The Lyceum opened in 1921, built for Eugene F. Hardwick for vaudeville and movies. It was designed by the Boller Brothers firm in Spanish Mission style.

The Lyceum showed its first “talking picture” in 1929, “Chinatown Nights” with Wallace Beery. A year before, John Phillip Sousa and his band performed at the Lyceum, debuting “The New Mexico March” there. Other celebrities to appear in person over the years at the theater included cowboy star Tom Mix and Shirley Temple.

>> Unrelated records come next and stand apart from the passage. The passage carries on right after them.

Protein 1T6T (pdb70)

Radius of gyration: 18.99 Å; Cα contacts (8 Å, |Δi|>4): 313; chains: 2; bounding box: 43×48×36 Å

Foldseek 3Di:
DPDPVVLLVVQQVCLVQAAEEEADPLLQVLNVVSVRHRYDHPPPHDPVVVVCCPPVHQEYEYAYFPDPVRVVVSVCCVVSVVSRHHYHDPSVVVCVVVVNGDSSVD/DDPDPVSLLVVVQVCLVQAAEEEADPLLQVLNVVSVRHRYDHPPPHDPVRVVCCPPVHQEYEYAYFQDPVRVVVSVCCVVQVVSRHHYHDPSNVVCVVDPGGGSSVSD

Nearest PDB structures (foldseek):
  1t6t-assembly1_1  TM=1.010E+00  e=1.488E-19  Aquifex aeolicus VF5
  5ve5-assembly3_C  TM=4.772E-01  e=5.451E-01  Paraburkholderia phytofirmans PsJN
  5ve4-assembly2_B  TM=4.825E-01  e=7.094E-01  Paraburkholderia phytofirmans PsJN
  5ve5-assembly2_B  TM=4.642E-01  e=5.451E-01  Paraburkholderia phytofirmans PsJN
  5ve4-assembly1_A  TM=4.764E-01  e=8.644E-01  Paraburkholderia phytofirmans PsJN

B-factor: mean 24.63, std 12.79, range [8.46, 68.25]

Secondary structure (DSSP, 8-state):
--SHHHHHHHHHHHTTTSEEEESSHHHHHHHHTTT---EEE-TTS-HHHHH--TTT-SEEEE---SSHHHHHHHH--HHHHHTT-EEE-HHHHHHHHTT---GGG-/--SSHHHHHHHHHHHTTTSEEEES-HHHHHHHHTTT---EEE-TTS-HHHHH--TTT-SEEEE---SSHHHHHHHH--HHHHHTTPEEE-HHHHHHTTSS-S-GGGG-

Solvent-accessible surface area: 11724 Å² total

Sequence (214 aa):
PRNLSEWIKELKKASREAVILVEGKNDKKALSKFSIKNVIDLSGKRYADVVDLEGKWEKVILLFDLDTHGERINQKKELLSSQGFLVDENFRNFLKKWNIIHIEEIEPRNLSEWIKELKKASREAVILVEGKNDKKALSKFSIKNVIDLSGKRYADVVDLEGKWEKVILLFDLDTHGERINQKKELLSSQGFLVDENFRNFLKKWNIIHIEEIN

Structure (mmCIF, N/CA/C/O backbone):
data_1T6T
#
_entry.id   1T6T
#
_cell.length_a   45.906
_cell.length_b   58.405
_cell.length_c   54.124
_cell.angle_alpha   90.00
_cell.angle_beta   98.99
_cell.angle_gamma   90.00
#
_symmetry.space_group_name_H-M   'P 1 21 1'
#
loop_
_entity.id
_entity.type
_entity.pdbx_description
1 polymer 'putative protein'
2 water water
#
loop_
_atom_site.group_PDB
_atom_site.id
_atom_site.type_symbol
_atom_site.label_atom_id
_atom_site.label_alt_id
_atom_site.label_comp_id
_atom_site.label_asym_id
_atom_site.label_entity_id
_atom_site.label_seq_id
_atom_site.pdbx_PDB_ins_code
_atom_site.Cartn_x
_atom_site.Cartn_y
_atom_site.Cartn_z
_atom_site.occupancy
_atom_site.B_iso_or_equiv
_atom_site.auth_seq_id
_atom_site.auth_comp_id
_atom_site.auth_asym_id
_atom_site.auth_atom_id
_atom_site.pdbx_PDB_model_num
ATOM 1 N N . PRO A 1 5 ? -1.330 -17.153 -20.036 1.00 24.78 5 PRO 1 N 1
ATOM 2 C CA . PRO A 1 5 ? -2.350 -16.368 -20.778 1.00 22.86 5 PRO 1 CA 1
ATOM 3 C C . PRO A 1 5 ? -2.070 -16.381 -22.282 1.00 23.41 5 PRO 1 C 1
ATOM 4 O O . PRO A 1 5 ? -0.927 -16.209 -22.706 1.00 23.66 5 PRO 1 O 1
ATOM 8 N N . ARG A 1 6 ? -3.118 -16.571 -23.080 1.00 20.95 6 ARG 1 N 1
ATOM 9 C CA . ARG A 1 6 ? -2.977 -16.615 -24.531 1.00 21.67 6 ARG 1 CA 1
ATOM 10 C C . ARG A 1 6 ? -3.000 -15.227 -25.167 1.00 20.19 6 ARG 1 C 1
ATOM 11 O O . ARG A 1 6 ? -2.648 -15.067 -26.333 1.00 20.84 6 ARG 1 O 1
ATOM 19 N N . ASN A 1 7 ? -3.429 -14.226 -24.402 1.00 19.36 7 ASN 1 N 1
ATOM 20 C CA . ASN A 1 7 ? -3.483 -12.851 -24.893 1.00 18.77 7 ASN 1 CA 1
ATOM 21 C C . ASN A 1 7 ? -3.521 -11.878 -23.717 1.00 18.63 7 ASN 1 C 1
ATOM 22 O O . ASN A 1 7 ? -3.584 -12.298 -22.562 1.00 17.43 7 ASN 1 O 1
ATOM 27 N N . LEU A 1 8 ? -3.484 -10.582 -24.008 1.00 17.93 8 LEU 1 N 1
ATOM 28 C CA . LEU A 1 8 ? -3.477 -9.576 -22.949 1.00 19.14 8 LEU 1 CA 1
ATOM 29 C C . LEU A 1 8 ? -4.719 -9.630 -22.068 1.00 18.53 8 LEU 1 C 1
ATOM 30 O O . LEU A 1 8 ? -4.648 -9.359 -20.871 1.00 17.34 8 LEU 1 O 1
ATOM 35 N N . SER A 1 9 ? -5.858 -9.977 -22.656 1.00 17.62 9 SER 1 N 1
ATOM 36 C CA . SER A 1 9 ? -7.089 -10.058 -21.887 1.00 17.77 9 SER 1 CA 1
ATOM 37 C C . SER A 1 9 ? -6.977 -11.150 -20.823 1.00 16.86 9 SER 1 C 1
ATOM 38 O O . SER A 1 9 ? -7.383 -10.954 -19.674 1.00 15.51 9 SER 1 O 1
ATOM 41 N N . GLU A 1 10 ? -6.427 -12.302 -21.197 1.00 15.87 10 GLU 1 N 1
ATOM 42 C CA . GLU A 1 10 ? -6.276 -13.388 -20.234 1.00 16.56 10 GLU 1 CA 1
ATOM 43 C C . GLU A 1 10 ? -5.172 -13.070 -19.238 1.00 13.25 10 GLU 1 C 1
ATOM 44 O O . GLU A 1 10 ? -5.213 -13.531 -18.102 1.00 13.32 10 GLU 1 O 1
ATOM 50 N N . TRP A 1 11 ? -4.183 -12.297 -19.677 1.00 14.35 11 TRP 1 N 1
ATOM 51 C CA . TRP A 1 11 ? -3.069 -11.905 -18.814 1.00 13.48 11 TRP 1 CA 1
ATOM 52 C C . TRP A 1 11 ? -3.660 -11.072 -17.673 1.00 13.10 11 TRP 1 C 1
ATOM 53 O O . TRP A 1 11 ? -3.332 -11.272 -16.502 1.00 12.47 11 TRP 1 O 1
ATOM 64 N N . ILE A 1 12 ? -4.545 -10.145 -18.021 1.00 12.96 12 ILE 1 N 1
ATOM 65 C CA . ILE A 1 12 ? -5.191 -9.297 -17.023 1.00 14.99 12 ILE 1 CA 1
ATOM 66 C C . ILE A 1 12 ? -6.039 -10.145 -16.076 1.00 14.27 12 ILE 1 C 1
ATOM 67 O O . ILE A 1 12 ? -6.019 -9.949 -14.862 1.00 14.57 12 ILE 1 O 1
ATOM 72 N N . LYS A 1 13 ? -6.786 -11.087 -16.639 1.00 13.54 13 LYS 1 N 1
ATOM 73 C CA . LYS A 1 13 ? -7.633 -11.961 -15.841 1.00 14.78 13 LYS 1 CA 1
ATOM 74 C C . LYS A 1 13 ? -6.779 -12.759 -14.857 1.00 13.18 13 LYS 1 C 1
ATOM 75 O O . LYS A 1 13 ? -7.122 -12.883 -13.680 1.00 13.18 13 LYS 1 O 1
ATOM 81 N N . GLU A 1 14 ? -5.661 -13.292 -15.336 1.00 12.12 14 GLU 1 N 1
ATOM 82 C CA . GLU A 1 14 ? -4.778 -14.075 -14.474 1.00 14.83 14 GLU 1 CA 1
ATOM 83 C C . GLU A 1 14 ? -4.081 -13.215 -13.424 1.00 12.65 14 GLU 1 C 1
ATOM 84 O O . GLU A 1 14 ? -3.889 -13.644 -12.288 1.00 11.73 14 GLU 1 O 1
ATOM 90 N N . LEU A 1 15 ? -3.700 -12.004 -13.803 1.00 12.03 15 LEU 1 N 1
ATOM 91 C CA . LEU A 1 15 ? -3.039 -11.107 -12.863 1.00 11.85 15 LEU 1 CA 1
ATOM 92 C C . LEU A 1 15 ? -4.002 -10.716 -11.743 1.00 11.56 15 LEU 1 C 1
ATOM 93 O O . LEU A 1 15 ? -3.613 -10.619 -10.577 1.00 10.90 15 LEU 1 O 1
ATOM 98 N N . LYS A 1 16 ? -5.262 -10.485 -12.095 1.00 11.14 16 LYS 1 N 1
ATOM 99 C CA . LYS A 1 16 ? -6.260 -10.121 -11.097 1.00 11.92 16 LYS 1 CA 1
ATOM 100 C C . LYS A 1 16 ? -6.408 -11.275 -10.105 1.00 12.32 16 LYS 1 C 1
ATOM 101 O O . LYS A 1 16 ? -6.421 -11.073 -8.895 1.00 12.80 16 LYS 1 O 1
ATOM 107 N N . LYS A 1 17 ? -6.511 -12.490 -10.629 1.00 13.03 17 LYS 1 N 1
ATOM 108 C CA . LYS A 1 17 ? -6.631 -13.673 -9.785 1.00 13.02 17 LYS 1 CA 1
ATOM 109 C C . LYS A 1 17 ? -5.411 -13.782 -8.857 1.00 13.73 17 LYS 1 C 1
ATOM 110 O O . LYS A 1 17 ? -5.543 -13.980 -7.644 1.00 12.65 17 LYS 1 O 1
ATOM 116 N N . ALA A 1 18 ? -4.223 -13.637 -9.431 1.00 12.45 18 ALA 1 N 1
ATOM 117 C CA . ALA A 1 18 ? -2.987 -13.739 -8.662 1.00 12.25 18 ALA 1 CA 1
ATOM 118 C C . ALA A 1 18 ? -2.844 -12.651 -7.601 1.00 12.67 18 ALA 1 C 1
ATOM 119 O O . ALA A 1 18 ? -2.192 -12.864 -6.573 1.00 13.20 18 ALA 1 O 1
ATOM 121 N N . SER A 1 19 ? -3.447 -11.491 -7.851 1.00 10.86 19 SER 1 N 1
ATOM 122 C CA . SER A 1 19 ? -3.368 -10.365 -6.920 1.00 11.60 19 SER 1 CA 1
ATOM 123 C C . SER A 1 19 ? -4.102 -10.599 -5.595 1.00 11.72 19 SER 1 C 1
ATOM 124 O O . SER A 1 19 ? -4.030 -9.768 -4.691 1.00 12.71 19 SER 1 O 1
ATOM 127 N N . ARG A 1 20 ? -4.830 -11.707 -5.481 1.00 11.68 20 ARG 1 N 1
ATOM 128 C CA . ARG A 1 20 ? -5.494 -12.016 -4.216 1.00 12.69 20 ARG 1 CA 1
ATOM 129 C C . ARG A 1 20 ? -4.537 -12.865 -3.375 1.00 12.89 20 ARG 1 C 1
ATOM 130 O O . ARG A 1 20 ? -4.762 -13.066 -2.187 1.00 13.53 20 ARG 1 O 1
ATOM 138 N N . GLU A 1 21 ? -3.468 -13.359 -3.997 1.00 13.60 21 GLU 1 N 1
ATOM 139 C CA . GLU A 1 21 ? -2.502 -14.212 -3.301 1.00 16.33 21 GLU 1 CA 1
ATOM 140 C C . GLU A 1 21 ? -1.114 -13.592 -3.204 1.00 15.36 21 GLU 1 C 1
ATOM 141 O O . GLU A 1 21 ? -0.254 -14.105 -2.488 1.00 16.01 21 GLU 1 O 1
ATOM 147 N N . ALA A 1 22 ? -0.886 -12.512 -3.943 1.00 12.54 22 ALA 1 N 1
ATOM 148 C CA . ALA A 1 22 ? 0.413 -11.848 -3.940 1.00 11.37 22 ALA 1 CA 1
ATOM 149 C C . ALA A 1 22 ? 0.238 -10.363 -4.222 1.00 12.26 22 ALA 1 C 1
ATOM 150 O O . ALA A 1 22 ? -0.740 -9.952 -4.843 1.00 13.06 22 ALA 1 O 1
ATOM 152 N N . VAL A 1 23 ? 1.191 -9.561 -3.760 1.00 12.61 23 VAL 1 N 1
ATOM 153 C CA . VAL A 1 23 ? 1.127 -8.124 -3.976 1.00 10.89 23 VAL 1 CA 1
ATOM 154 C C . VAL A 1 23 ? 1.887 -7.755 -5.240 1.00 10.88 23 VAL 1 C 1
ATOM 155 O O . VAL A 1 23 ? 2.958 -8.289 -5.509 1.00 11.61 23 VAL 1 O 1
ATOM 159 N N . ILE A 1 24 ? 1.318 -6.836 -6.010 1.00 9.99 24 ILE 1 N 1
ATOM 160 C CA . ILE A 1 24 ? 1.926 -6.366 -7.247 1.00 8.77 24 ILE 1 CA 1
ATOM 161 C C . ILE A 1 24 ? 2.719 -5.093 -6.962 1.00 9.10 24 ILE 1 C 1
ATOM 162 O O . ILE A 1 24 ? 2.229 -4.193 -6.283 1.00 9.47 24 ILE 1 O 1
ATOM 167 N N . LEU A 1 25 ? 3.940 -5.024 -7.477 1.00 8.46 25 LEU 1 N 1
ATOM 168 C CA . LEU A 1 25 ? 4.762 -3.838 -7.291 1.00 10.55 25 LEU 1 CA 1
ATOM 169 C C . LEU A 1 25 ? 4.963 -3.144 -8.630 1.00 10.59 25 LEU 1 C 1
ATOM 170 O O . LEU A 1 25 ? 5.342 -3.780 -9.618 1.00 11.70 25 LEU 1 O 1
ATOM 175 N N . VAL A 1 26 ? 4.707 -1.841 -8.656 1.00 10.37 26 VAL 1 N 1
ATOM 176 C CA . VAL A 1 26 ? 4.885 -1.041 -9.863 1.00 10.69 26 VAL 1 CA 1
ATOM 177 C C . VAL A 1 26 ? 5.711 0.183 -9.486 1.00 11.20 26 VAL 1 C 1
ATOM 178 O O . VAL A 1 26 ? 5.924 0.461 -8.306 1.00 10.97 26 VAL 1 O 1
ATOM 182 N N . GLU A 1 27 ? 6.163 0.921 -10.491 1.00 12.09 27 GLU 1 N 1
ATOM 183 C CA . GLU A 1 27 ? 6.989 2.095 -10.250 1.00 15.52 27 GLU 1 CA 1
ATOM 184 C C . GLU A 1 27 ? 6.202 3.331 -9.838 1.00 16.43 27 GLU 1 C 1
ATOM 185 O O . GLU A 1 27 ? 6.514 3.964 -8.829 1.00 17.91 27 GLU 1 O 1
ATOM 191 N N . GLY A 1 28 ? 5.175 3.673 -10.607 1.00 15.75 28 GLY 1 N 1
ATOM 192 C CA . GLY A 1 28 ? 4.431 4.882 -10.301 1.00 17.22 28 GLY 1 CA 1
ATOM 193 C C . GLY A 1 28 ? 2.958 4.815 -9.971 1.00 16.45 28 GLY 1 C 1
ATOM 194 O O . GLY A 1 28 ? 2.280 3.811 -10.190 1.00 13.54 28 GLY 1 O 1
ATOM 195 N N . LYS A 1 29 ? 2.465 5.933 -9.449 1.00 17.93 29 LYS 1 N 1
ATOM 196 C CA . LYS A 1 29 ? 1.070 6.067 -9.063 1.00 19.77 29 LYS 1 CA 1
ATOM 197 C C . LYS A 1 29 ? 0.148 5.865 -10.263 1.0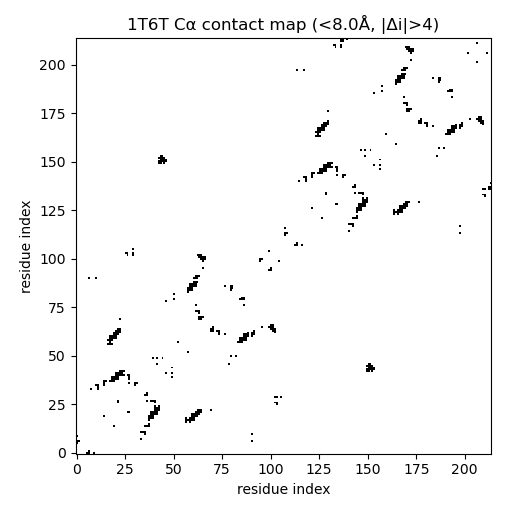0 18.38 29 LYS 1 C 1
ATOM 198 O O . LYS A 1 29 ? -0.957 5.351 -10.119 1.00 18.07 29 LYS 1 O 1
ATOM 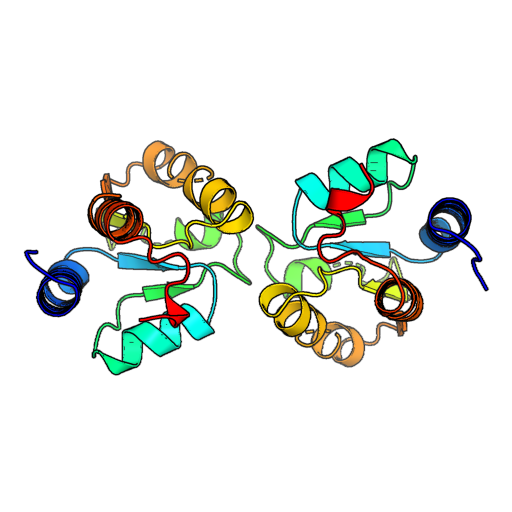204 N N . ASN A 1 30 ? 0.607 6.274 -11.444 1.00 18.74 30 ASN 1 N 1
ATOM 205 C CA . ASN A 1 30 ? -0.176 6.128 -12.668 1.00 20.10 30 ASN 1 CA 1
ATOM 206 C C . ASN A 1 30 ? -0.259 4.676 -13.124 1.00 19.73 30 ASN 1 C 1
ATOM 207 O O . ASN A 1 30 ? -1.234 4.273 -13.763 1.00 18.20 30 ASN 1 O 1
ATOM 212 N N . ASP A 1 31 ? 0.768 3.894 -12.811 1.00 17.44 31 ASP 1 N 1
ATOM 213 C CA . ASP A 1 31 ? 0.759 2.481 -13.173 1.00 19.83 31 ASP 1 CA 1
ATOM 214 C C . ASP A 1 31 ? -0.276 1.824 -12.275 1.00 17.92 31 ASP 1 C 1
ATOM 215 O O . ASP A 1 31 ? -1.037 0.956 -12.707 1.00 18.26 31 ASP 1 O 1
ATOM 220 N N . LYS A 1 32 ? -0.298 2.253 -11.017 1.00 16.23 32 LYS 1 N 1
ATOM 221 C CA . LYS A 1 32 ? -1.243 1.723 -10.049 1.00 15.17 32 LYS 1 CA 1
ATOM 222 C C . LYS A 1 32 ? -2.671 2.085 -10.461 1.00 17.36 32 LYS 1 C 1
ATOM 223 O O . LYS A 1 32 ? -3.590 1.269 -10.354 1.00 15.43 32 LYS 1 O 1
ATOM 229 N N . LYS A 1 33 ? -2.850 3.310 -10.945 1.00 17.48 33 LYS 1 N 1
ATOM 230 C CA . LYS A 1 33 ? -4.164 3.766 -11.385 1.00 19.94 33 LYS 1 CA 1
ATOM 231 C C . LYS A 1 33 ? -4.634 2.940 -12.586 1.00 18.49 33 LYS 1 C 1
ATOM 232 O O . LYS A 1 33 ? -5.801 2.569 -12.672 1.00 19.96 33 LYS 1 O 1
ATOM 238 N N . ALA A 1 34 ? -3.721 2.656 -13.510 1.00 17.75 34 ALA 1 N 1
ATOM 239 C CA . ALA A 1 34 ? -4.049 1.872 -14.696 1.00 17.98 34 ALA 1 CA 1
ATOM 240 C C . ALA A 1 34 ? -4.560 0.488 -14.308 1.00 17.12 34 ALA 1 C 1
ATOM 241 O O . ALA A 1 34 ? -5.565 0.012 -14.844 1.00 17.64 34 ALA 1 O 1
ATOM 243 N N . LEU A 1 35 ? -3.875 -0.159 -13.369 1.00 15.31 35 LEU 1 N 1
ATOM 244 C CA . LEU A 1 35 ? -4.294 -1.488 -12.931 1.00 14.20 35 LEU 1 CA 1
ATOM 245 C C . LEU A 1 35 ? -5.650 -1.449 -12.241 1.00 14.51 35 LEU 1 C 1
ATOM 246 O O . LEU A 1 35 ? -6.457 -2.375 -12.373 1.00 13.16 35 LEU 1 O 1
ATOM 251 N N . SER A 1 36 ? -5.898 -0.362 -11.518 1.00 15.02 36 SER 1 N 1
ATOM 252 C CA . SER A 1 36 ? -7.146 -0.177 -10.789 1.00 17.23 36 SER 1 CA 1
ATOM 253 C C . SER A 1 36 ? -8.367 -0.203 -11.713 1.00 18.13 36 SER 1 C 1
ATOM 254 O O . SER A 1 36 ? -9.450 -0.641 -11.321 1.00 18.63 36 SER 1 O 1
ATOM 257 N N . LYS A 1 37 ? -8.194 0.263 -12.942 1.00 19.64 37 LYS 1 N 1
ATOM 258 C CA . LYS A 1 37 ? -9.300 0.286 -13.892 1.00 22.52 37 LYS 1 CA 1
ATOM 259 C C . LYS A 1 37 ? -9.751 -1.127 -14.244 1.00 21.56 37 LYS 1 C 1
ATOM 260 O O . LYS A 1 37 ? -10.877 -1.333 -14.689 1.00 21.99 37 LYS 1 O 1
ATOM 266 N N . PHE A 1 38 ? -8.867 -2.098 -14.035 1.00 18.79 38 PHE 1 N 1
ATOM 267 C CA . PHE A 1 38 ? -9.178 -3.498 -14.307 1.00 17.92 38 PHE 1 CA 1
ATOM 268 C C . PHE A 1 38 ? -9.535 -4.222 -13.010 1.00 16.80 38 PHE 1 C 1
ATOM 269 O O . PHE A 1 38 ? -9.575 -5.452 -12.964 1.00 15.91 38 PHE 1 O 1
ATOM 277 N N . SER A 1 39 ? -9.801 -3.446 -11.964 1.00 16.56 39 SER 1 N 1
ATOM 278 C CA . SER A 1 39 ? -10.151 -3.985 -10.654 1.00 16.82 39 SER 1 CA 1
ATOM 279 C C . SER A 1 39 ? -9.014 -4.762 -9.998 1.00 14.65 39 SER 1 C 1
ATOM 280 O O . SER A 1 39 ? -9.245 -5.712 -9.246 1.00 14.68 39 SER 1 O 1
ATOM 283 N N . ILE A 1 40 ? -7.784 -4.361 -10.300 1.00 13.39 40 ILE 1 N 1
ATOM 284 C CA . ILE A 1 40 ? -6.603 -4.976 -9.702 1.00 13.64 40 ILE 1 CA 1
ATOM 285 C C . ILE A 1 40 ? -6.138 -3.903 -8.716 1.00 13.25 40 ILE 1 C 1
ATOM 286 O O . ILE A 1 40 ? -5.573 -2.877 -9.108 1.00 12.69 40 ILE 1 O 1
ATOM 291 N N . LYS A 1 41 ? -6.390 -4.151 -7.433 1.00 12.61 41 LYS 1 N 1
ATOM 292 C CA . LYS A 1 41 ? -6.099 -3.182 -6.380 1.00 13.97 41 LYS 1 CA 1
ATOM 293 C C . LYS A 1 41 ? -4.940 -3.450 -5.424 1.00 14.07 41 LYS 1 C 1
ATOM 294 O O . LYS A 1 41 ? -4.445 -2.517 -4.788 1.00 15.22 41 LYS 1 O 1
ATOM 300 N N . ASN A 1 42 ? -4.527 -4.707 -5.298 1.00 11.19 42 ASN 1 N 1
ATOM 301 C CA . ASN A 1 42 ? -3.439 -5.063 -4.384 1.00 11.35 42 ASN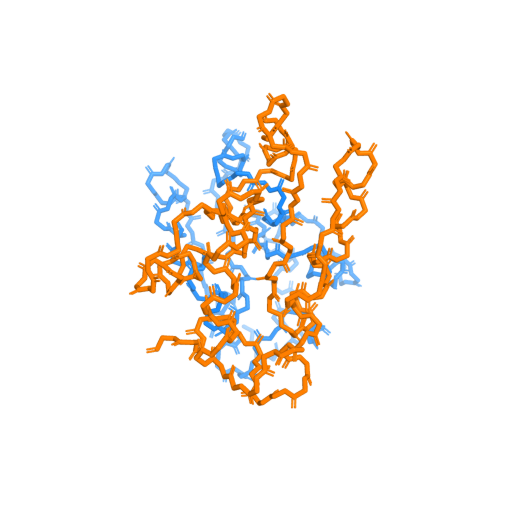 1 CA 1
ATOM 302 C C . ASN A 1 42 ? -2.112 -4.717 -5.047 1.00 11.58 42 ASN 1 C 1
ATOM 303 O O . ASN A 1 42 ? -1.342 -5.593 -5.450 1.00 9.88 42 ASN 1 O 1
ATOM 308 N N . VAL A 1 43 ? -1.856 -3.417 -5.127 1.00 11.20 43 VAL 1 N 1
ATOM 309 C CA . VAL A 1 43 ? -0.682 -2.887 -5.799 1.00 11.45 43 VAL 1 CA 1
ATOM 310 C C . VAL A 1 43 ? 0.012 -1.824 -4.966 1.00 11.83 43 VAL 1 C 1
ATOM 311 O O . VAL A 1 43 ? -0.641 -0.989 -4.348 1.00 10.79 43 VAL 1 O 1
ATOM 315 N N . ILE A 1 44 ? 1.340 -1.866 -4.959 1.00 11.25 44 ILE 1 N 1
ATOM 316 C CA . ILE A 1 44 ? 2.133 -0.871 -4.249 1.00 10.71 44 ILE 1 CA 1
ATOM 317 C C . ILE A 1 44 ? 2.978 -0.137 -5.280 1.00 12.26 44 ILE 1 C 1
ATOM 318 O O . ILE A 1 44 ? 3.635 -0.772 -6.111 1.00 11.33 44 ILE 1 O 1
ATOM 323 N N . ASP A 1 45 ? 2.949 1.193 -5.243 1.00 12.12 45 ASP 1 N 1
ATOM 324 C CA . ASP A 1 45 ? 3.763 1.982 -6.161 1.00 14.93 45 ASP 1 CA 1
ATOM 325 C C . ASP A 1 45 ? 5.037 2.346 -5.404 1.00 13.70 45 ASP 1 C 1
ATOM 326 O O . ASP A 1 45 ? 4.984 2.806 -4.261 1.00 16.30 45 ASP 1 O 1
ATOM 331 N N . LEU A 1 46 ? 6.184 2.119 -6.035 1.00 10.66 46 LEU 1 N 1
ATOM 332 C CA . LEU A 1 46 ? 7.471 2.361 -5.386 1.00 12.68 46 LEU 1 CA 1
ATOM 333 C C . LEU A 1 46 ? 7.919 3.812 -5.258 1.00 12.62 46 LEU 1 C 1
ATOM 334 O O . LEU A 1 46 ? 8.546 4.181 -4.267 1.00 13.38 46 LEU 1 O 1
ATOM 339 N N . SER A 1 47 ? 7.614 4.638 -6.253 1.00 13.97 47 SER 1 N 1
ATOM 340 C CA . SER A 1 47 ? 8.035 6.030 -6.203 1.00 15.16 47 SER 1 CA 1
ATOM 341 C C . SER A 1 47 ? 7.526 6.698 -4.932 1.00 15.63 47 SER 1 C 1
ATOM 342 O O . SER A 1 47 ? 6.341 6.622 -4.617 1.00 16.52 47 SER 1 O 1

After closing after a long career in 1974, the Lyceum was acquired by the city of Clovis in 1982, and is in the process of restoration and renovation. The Lyceum today functions as a performing arts venue.

From CinemaTour

Information provided by Tom Drake

  • At one time a vaudeville house, the Lyceum in Clovis was built in 1919 and 1920, and like the Luna and El Raton has space for commercial businesses on either side of its theater entrance. Its stage now extends forward from the proscenium, covering the former orchestra pit. A fly-tower holds the theater’s original stage curtain.
  • During its peak years of 1920-1940, the Lyceum provided the best show in town. Tom Mix, Will Rogers, Gene Autry, and John Philip Sousa and his band performed on its stage. Its owners, Eugene Hardwick and his sons Russell and Charles chose the Kansas City architectural firm of Boller Brothers, well-known theater designers in the Midwest. They appear to have taken their inspiration for the Lyceum from the Atchison, Topeka and Santa Fe Railroads depots and Fred Harvey’s “Harvey House” hotels in their design. It featured an air-cooling system, 600 seats and its interior design largely is intact.
  • The Hardwicks contracted with Paramount Pictures to show films and maintained a tradition from an earlier Lyceum of using the theater for community events. The local MainStreet program and the city took ownership in 1982, remounting the restored marquee, and began holding community events.
  • Listing the theaters in the State and National registers will draw renewed attention to them, according to HPD. The attention, when coupled with active MainStreet programs and other downtown revitalization plans, could help spur new economic activity downtown and renew interest in these small-town movie palaces.
  • “Movie theaters were the heart and pride of small-town New Mexico,” said John Murphey, HPD Register coordinator. “Their slow demises as downtowns emptied only accentuated the ghost-town feel many communities took on, leaving few reasons for area residents to stroll their once-busy main streets at night.”
  • Down the street from the Lyceum, the Hardwicks opened the State in 1940. It is considered the most striking example of modernism found in any New Mexico theatre. A circular glass-block tower rises from above the marquee and reaches higher than the curved parapet that masks a barrel roof. Its modern air-conditioning system and fresh style inspired the Hardwicks to restyle the Lyceum’s exterior, giving it a molded stucco façade in the Moderne style. The Hardwicks kept up to date and retained a competitive edge over theater chains that started to move into Clovis at the time.